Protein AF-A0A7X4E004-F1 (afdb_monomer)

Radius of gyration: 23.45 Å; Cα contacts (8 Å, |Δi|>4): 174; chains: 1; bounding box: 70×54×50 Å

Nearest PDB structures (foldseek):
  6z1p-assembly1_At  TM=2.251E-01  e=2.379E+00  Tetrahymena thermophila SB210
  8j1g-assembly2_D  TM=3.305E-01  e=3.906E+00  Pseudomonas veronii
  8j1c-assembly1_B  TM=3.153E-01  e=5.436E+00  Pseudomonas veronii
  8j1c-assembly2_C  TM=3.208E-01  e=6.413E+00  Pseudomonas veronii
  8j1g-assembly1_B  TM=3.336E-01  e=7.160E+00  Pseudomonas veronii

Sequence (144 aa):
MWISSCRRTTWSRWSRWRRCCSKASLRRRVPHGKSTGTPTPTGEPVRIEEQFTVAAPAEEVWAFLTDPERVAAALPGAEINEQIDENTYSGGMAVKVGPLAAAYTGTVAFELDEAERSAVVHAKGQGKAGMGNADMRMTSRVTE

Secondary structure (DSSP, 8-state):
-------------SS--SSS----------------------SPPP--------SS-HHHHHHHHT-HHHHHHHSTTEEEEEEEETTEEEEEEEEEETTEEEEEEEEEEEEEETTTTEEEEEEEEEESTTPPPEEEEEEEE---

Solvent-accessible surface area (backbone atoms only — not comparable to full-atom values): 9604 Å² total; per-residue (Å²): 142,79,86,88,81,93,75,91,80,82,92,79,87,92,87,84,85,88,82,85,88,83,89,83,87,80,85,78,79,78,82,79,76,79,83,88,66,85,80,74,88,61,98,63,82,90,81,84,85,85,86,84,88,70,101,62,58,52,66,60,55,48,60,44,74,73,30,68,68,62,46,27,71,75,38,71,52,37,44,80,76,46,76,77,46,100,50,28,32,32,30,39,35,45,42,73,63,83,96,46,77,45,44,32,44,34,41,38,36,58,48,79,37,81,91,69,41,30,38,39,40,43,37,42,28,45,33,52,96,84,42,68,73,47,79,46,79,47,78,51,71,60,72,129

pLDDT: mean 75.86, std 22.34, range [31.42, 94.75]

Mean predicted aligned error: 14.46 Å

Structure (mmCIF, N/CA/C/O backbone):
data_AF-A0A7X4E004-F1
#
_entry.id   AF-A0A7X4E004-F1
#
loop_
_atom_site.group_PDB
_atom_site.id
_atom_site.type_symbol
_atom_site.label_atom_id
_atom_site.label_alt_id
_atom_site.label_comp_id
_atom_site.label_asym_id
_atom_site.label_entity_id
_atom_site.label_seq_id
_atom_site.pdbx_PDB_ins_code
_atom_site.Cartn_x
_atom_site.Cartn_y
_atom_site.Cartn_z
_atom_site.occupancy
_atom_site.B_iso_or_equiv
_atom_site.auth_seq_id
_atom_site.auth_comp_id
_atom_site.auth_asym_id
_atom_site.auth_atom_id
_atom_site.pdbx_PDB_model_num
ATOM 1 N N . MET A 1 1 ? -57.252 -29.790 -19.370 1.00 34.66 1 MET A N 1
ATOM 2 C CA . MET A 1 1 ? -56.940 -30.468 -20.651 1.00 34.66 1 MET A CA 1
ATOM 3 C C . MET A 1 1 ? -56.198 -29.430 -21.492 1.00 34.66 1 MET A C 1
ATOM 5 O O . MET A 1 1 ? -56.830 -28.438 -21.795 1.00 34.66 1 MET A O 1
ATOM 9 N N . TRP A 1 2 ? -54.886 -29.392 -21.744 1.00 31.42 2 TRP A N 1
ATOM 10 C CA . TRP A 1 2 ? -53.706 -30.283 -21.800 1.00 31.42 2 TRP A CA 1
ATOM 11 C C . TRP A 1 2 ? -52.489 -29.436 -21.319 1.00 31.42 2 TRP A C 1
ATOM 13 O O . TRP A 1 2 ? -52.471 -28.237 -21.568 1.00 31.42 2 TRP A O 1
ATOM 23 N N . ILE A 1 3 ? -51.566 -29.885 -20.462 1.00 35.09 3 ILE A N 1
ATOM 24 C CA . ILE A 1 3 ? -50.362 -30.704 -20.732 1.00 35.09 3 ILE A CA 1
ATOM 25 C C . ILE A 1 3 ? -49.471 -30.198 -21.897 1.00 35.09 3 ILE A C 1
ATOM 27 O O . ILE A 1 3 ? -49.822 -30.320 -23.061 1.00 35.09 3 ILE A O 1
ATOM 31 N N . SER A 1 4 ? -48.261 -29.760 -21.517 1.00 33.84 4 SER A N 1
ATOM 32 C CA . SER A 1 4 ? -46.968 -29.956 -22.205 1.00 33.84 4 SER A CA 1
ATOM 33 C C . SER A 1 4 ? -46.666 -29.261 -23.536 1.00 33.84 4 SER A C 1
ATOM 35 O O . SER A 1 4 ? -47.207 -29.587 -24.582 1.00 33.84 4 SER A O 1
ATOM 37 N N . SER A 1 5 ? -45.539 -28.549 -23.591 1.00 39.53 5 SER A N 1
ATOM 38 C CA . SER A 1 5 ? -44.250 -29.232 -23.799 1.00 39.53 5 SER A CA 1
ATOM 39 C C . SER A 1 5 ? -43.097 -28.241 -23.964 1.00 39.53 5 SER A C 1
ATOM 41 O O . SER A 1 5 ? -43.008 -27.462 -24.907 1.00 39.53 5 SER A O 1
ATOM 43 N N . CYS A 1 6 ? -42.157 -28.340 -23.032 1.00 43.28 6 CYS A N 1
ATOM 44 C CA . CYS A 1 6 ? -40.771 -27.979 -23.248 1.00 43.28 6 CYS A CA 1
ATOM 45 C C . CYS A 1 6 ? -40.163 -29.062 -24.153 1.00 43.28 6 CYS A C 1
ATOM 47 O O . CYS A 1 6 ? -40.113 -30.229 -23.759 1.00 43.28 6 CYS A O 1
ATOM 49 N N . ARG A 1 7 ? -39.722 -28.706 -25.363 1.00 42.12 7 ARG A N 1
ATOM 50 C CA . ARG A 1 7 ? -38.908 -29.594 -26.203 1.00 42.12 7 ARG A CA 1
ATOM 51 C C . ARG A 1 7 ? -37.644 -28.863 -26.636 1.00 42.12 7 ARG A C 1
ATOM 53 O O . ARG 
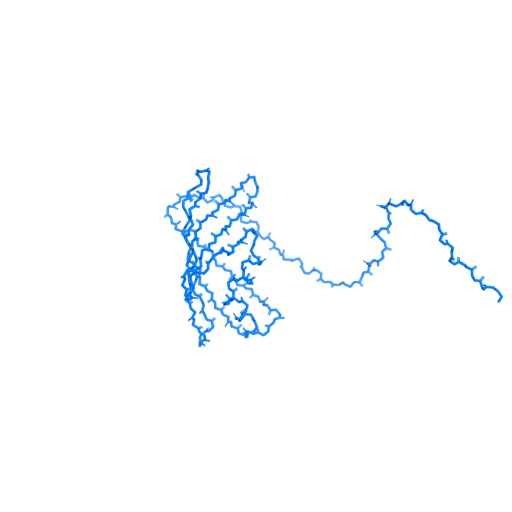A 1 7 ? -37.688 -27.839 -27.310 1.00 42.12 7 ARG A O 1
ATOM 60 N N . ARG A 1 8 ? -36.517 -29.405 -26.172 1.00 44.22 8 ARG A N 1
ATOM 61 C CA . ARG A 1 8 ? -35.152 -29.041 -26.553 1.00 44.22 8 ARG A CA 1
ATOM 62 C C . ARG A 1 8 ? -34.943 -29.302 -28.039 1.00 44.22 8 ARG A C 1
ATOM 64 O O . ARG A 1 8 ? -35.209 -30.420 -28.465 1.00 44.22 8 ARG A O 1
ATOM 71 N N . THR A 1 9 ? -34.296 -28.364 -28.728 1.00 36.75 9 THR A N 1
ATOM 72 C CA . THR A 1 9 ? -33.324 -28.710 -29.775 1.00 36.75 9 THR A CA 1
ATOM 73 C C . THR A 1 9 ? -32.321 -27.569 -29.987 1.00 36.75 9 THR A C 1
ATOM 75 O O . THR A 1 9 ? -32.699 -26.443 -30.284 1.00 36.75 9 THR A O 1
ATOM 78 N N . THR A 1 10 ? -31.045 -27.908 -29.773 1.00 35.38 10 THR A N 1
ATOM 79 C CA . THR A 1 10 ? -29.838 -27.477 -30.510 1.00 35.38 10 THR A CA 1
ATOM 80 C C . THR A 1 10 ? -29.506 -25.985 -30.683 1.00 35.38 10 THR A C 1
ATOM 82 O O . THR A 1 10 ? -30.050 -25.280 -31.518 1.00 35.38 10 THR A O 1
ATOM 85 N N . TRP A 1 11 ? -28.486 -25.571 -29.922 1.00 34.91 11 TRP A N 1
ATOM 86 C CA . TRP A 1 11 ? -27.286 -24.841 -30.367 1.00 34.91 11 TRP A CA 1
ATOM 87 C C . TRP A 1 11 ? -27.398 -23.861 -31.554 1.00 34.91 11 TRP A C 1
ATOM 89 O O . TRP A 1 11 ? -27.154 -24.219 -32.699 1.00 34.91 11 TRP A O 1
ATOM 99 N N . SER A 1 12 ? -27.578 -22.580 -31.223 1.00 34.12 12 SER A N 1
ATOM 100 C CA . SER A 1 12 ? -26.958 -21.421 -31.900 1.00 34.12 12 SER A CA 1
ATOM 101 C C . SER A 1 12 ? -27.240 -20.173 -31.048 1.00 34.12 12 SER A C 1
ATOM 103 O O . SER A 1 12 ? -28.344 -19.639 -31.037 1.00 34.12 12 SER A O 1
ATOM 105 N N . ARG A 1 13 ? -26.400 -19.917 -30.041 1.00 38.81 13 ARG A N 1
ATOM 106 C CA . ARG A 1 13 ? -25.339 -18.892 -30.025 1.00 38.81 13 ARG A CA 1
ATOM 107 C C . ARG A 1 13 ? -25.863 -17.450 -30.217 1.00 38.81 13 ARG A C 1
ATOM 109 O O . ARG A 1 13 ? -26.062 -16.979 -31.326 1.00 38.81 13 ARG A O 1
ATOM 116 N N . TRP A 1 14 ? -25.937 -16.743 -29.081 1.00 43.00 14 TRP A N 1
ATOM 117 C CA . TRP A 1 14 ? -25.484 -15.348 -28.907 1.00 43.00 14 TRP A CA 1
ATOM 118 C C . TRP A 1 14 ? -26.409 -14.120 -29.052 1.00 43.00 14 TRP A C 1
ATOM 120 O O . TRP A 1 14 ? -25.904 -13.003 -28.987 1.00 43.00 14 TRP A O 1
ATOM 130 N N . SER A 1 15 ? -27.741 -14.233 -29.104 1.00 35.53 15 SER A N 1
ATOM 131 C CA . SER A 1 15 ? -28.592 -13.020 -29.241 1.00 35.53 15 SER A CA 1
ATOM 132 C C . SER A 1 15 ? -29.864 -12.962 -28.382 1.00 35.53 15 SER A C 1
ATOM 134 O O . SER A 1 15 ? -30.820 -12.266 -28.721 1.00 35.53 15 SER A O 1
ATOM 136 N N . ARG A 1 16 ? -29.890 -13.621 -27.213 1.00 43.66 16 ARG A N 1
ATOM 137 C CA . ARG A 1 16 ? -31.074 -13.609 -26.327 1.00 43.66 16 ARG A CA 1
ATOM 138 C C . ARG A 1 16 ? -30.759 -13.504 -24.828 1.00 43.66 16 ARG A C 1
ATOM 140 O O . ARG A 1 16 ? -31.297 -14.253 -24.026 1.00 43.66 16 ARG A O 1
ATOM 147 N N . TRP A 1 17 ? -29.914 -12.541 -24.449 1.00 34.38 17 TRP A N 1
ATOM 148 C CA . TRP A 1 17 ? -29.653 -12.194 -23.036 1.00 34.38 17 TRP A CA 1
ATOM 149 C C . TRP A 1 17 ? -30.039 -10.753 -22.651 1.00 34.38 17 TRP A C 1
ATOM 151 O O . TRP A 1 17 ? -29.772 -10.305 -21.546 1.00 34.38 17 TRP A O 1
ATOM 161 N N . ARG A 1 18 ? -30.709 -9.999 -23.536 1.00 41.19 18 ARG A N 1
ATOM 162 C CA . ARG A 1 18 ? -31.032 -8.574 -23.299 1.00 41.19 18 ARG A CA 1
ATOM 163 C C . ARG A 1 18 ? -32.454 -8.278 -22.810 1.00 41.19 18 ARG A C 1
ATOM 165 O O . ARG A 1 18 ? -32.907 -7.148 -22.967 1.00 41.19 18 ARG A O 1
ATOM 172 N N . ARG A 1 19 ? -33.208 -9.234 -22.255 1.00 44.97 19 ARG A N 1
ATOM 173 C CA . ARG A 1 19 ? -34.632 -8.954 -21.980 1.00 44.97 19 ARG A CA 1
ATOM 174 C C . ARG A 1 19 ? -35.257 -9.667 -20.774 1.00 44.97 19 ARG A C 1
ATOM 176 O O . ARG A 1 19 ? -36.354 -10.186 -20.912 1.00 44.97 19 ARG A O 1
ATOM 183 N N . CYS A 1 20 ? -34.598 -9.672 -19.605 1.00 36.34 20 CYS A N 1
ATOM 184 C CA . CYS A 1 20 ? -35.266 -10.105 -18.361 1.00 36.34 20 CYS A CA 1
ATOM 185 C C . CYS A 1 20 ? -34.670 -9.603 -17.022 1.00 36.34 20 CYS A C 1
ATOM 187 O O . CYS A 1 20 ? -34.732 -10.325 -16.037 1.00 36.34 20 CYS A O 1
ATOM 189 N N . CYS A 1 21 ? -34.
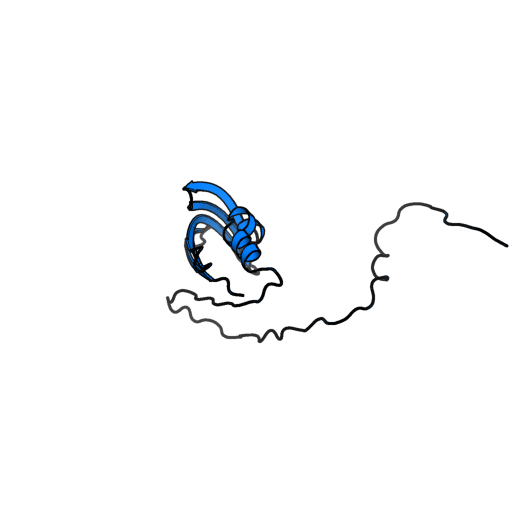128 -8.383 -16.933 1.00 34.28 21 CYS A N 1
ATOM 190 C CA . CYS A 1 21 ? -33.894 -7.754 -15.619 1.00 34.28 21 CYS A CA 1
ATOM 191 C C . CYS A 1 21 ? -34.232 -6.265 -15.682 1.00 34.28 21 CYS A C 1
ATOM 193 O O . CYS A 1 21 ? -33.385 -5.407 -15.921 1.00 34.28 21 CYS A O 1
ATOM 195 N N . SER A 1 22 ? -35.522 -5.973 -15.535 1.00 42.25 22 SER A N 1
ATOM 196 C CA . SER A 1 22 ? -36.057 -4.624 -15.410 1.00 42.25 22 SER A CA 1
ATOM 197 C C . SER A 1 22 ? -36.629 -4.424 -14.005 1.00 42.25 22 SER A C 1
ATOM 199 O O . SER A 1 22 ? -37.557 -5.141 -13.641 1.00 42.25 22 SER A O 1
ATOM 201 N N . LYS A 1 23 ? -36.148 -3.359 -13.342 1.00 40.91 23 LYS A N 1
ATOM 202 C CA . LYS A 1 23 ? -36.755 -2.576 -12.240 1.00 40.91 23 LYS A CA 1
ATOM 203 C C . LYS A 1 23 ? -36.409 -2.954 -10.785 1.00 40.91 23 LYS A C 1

*****

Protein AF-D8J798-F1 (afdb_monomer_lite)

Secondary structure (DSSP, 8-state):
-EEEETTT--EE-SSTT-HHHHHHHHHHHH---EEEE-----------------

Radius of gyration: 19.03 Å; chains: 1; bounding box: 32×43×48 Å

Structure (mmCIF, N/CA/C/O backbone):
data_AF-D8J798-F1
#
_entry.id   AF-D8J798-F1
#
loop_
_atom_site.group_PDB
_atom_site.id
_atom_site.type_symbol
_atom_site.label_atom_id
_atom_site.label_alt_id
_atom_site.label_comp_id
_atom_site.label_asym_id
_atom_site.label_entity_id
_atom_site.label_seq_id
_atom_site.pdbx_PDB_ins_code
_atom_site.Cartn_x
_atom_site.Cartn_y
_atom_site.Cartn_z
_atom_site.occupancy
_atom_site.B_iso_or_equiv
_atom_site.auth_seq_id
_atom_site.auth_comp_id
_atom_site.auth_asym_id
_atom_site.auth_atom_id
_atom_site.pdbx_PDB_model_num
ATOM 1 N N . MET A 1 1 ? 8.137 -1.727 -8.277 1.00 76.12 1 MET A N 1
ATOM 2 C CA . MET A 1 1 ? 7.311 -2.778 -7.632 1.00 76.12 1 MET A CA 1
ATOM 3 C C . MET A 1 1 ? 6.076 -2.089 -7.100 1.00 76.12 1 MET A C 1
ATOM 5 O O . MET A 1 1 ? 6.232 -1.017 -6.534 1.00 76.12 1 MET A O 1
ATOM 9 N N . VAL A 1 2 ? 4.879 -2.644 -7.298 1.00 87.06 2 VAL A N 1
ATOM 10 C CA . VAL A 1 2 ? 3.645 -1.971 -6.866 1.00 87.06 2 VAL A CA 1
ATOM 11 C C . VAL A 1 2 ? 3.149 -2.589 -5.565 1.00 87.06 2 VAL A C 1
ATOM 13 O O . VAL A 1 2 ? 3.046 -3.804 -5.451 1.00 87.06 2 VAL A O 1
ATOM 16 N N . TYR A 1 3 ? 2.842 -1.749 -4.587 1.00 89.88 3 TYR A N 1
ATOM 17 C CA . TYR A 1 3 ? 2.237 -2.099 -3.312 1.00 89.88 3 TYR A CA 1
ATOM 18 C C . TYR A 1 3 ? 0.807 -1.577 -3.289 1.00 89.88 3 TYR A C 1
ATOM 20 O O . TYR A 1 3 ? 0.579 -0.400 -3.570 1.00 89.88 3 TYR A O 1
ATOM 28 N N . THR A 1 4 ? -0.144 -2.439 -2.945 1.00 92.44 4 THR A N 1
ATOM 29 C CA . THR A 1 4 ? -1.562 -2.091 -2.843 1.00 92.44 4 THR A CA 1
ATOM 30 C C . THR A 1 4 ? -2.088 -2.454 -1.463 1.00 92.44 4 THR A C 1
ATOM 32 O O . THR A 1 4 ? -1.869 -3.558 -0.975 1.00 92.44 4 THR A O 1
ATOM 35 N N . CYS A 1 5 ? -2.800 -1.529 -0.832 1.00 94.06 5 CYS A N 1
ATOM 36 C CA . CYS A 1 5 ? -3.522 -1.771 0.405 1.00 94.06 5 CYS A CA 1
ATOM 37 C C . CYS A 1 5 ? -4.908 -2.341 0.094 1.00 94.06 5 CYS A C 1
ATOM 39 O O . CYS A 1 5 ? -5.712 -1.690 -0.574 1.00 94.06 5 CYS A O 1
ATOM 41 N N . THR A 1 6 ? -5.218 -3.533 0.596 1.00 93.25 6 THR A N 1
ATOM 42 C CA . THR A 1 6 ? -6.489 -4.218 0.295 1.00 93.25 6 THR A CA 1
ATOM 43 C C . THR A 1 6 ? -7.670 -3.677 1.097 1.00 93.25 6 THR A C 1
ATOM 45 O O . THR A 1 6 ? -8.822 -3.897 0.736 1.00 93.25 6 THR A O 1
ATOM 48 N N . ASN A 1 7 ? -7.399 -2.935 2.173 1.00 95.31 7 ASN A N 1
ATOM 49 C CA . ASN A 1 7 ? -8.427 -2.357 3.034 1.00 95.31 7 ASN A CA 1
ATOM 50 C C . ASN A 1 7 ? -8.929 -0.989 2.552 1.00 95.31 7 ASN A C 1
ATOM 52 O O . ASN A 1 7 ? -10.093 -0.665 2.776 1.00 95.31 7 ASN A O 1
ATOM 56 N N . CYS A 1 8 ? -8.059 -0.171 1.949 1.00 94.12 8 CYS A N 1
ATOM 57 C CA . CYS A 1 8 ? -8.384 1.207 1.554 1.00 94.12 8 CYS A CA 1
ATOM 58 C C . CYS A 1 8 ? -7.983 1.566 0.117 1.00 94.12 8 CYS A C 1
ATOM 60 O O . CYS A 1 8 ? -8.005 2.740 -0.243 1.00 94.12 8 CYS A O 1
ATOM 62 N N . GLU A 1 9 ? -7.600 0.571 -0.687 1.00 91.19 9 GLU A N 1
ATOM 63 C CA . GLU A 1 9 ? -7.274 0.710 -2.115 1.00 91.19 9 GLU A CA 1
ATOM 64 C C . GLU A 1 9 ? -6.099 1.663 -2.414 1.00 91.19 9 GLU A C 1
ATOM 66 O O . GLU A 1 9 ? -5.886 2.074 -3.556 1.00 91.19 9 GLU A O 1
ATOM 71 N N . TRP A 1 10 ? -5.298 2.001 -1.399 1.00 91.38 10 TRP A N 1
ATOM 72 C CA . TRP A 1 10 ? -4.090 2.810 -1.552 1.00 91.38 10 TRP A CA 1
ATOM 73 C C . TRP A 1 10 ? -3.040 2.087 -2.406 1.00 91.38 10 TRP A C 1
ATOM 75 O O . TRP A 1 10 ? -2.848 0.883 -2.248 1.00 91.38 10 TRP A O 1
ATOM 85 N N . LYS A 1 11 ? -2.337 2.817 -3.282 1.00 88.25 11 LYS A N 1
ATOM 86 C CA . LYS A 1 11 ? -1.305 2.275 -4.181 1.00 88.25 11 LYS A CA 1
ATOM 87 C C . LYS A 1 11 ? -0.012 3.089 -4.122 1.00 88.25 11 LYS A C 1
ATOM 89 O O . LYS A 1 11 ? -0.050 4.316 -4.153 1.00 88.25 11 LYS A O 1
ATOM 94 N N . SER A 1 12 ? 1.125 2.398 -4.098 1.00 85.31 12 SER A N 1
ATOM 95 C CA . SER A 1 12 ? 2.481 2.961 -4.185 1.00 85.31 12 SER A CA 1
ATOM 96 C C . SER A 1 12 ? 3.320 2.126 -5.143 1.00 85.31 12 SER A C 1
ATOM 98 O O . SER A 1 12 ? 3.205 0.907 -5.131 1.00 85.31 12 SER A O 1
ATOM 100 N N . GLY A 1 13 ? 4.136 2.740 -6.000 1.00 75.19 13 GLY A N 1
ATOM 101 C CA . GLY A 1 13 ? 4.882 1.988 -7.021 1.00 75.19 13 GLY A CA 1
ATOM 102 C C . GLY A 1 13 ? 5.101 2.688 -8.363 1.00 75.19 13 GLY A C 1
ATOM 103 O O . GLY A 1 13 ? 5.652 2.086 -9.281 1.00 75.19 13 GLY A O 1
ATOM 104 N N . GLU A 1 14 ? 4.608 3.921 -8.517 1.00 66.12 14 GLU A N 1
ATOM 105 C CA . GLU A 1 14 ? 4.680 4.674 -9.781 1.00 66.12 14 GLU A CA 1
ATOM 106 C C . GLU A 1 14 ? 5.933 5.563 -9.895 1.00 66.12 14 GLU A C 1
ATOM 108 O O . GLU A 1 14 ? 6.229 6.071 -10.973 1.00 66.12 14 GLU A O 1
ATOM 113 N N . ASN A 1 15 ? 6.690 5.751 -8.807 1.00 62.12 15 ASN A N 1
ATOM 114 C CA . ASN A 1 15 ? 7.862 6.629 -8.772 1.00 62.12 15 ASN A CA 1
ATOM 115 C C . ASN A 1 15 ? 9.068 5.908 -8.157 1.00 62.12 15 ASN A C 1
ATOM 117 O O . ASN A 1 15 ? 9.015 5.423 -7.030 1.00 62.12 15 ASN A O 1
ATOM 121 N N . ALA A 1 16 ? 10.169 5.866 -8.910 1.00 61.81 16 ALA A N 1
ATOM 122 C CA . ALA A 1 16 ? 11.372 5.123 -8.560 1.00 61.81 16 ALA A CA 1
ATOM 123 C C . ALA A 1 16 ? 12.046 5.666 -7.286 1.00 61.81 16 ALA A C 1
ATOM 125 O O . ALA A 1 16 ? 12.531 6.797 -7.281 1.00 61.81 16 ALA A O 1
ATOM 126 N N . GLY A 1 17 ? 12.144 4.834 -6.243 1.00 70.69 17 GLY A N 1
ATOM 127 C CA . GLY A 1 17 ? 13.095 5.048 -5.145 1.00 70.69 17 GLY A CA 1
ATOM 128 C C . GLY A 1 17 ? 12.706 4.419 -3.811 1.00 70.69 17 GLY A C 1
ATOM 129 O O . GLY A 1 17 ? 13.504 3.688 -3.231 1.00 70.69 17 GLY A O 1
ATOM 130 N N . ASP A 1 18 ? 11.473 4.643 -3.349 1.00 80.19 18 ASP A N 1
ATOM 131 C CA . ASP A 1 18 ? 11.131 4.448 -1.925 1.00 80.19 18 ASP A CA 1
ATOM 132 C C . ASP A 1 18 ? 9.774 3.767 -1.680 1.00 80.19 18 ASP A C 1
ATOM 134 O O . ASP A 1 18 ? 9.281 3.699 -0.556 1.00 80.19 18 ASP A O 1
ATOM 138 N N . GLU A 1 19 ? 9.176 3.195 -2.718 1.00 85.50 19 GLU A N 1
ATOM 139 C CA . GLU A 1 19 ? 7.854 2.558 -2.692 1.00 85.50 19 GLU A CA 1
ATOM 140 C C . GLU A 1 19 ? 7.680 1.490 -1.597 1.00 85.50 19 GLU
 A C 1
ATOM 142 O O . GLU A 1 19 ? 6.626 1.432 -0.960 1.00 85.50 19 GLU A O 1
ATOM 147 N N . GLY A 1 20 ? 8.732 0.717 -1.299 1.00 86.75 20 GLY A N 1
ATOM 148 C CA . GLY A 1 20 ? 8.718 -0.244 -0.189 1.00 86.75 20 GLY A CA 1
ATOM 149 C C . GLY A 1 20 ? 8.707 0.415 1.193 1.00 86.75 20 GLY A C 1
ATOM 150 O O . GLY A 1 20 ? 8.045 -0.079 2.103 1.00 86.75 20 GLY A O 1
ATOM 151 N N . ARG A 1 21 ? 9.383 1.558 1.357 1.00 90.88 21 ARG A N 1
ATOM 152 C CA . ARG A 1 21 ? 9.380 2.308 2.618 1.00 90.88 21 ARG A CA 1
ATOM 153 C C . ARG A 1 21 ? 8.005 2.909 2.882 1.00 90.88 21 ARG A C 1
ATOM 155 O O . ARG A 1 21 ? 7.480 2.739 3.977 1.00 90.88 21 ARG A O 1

*****

### THE TASK
Using the data above, retype exactly and only the lines from the one containing "ATOM 140 O O" up to and including the one containing "ATOM 196 C CA", with no pictures carried over.

### RESULT
ATOM 140 O O . ARG A 1 16 ? -31.297 -14.253 -24.026 1.00 43.66 16 ARG A O 1
ATOM 147 N N . TRP A 1 17 ? -29.914 -12.541 -24.449 1.00 34.38 17 TRP A N 1
ATOM 148 C CA . TRP A 1 17 ? -29.653 -12.194 -23.036 1.00 34.38 17 TRP A CA 1
ATOM 149 C C . TRP A 1 17 ? -30.039 -10.753 -22.651 1.00 34.38 17 TRP A C 1
ATOM 151 O O . TRP A 1 17 ? -29.772 -10.305 -21.546 1.00 34.38 17 TRP A O 1
ATOM 161 N N . ARG A 1 18 ? -30.709 -9.999 -23.536 1.00 41.19 18 ARG A N 1
ATOM 162 C CA . ARG A 1 18 ? -31.032 -8.574 -23.299 1.00 41.19 18 ARG A CA 1
ATOM 163 C C . ARG A 1 18 ? -32.454 -8.278 -22.810 1.00 41.19 18 ARG A C 1
ATOM 165 O O . ARG A 1 18 ? -32.907 -7.148 -22.967 1.00 41.19 18 ARG A O 1
ATOM 172 N N . ARG A 1 19 ? -33.208 -9.234 -22.255 1.00 44.97 19 ARG A N 1
ATOM 173 C CA . ARG A 1 19 ? -34.632 -8.954 -21.980 1.00 44.97 19 ARG A CA 1
ATOM 174 C C . ARG A 1 19 ? -35.257 -9.667 -20.774 1.00 44.97 19 ARG A C 1
ATOM 176 O O . ARG A 1 19 ? -36.354 -10.186 -20.912 1.00 44.97 19 ARG A O 1
ATOM 183 N N . CYS A 1 20 ? -34.598 -9.672 -19.605 1.00 36.34 20 CYS A N 1
ATOM 184 C CA . CYS A 1 20 ? -35.266 -10.105 -18.361 1.00 36.34 20 CYS A CA 1
ATOM 185 C C . CYS A 1 20 ? -34.670 -9.603 -17.022 1.00 36.34 20 CYS A C 1
ATOM 187 O O . CYS A 1 20 ? -34.732 -10.325 -16.037 1.00 36.34 20 CYS A O 1
ATOM 189 N N . CYS A 1 21 ? -34.
128 -8.383 -16.933 1.00 34.28 21 CYS A N 1
ATOM 190 C CA . CYS A 1 21 ? -33.894 -7.754 -15.619 1.00 34.28 21 CYS A CA 1
ATOM 191 C C . CYS A 1 21 ? -34.232 -6.265 -15.682 1.00 34.28 21 CYS A C 1
ATOM 193 O O . CYS A 1 21 ? -33.385 -5.407 -15.921 1.00 34.28 21 CYS A O 1
ATOM 195 N N . SER A 1 22 ? -35.522 -5.973 -15.535 1.00 42.25 22 SER A N 1
ATOM 196 C CA . SER A 1 22 ? -36.057 -4.624 -15.410 1.00 42.25 22 SER A CA 1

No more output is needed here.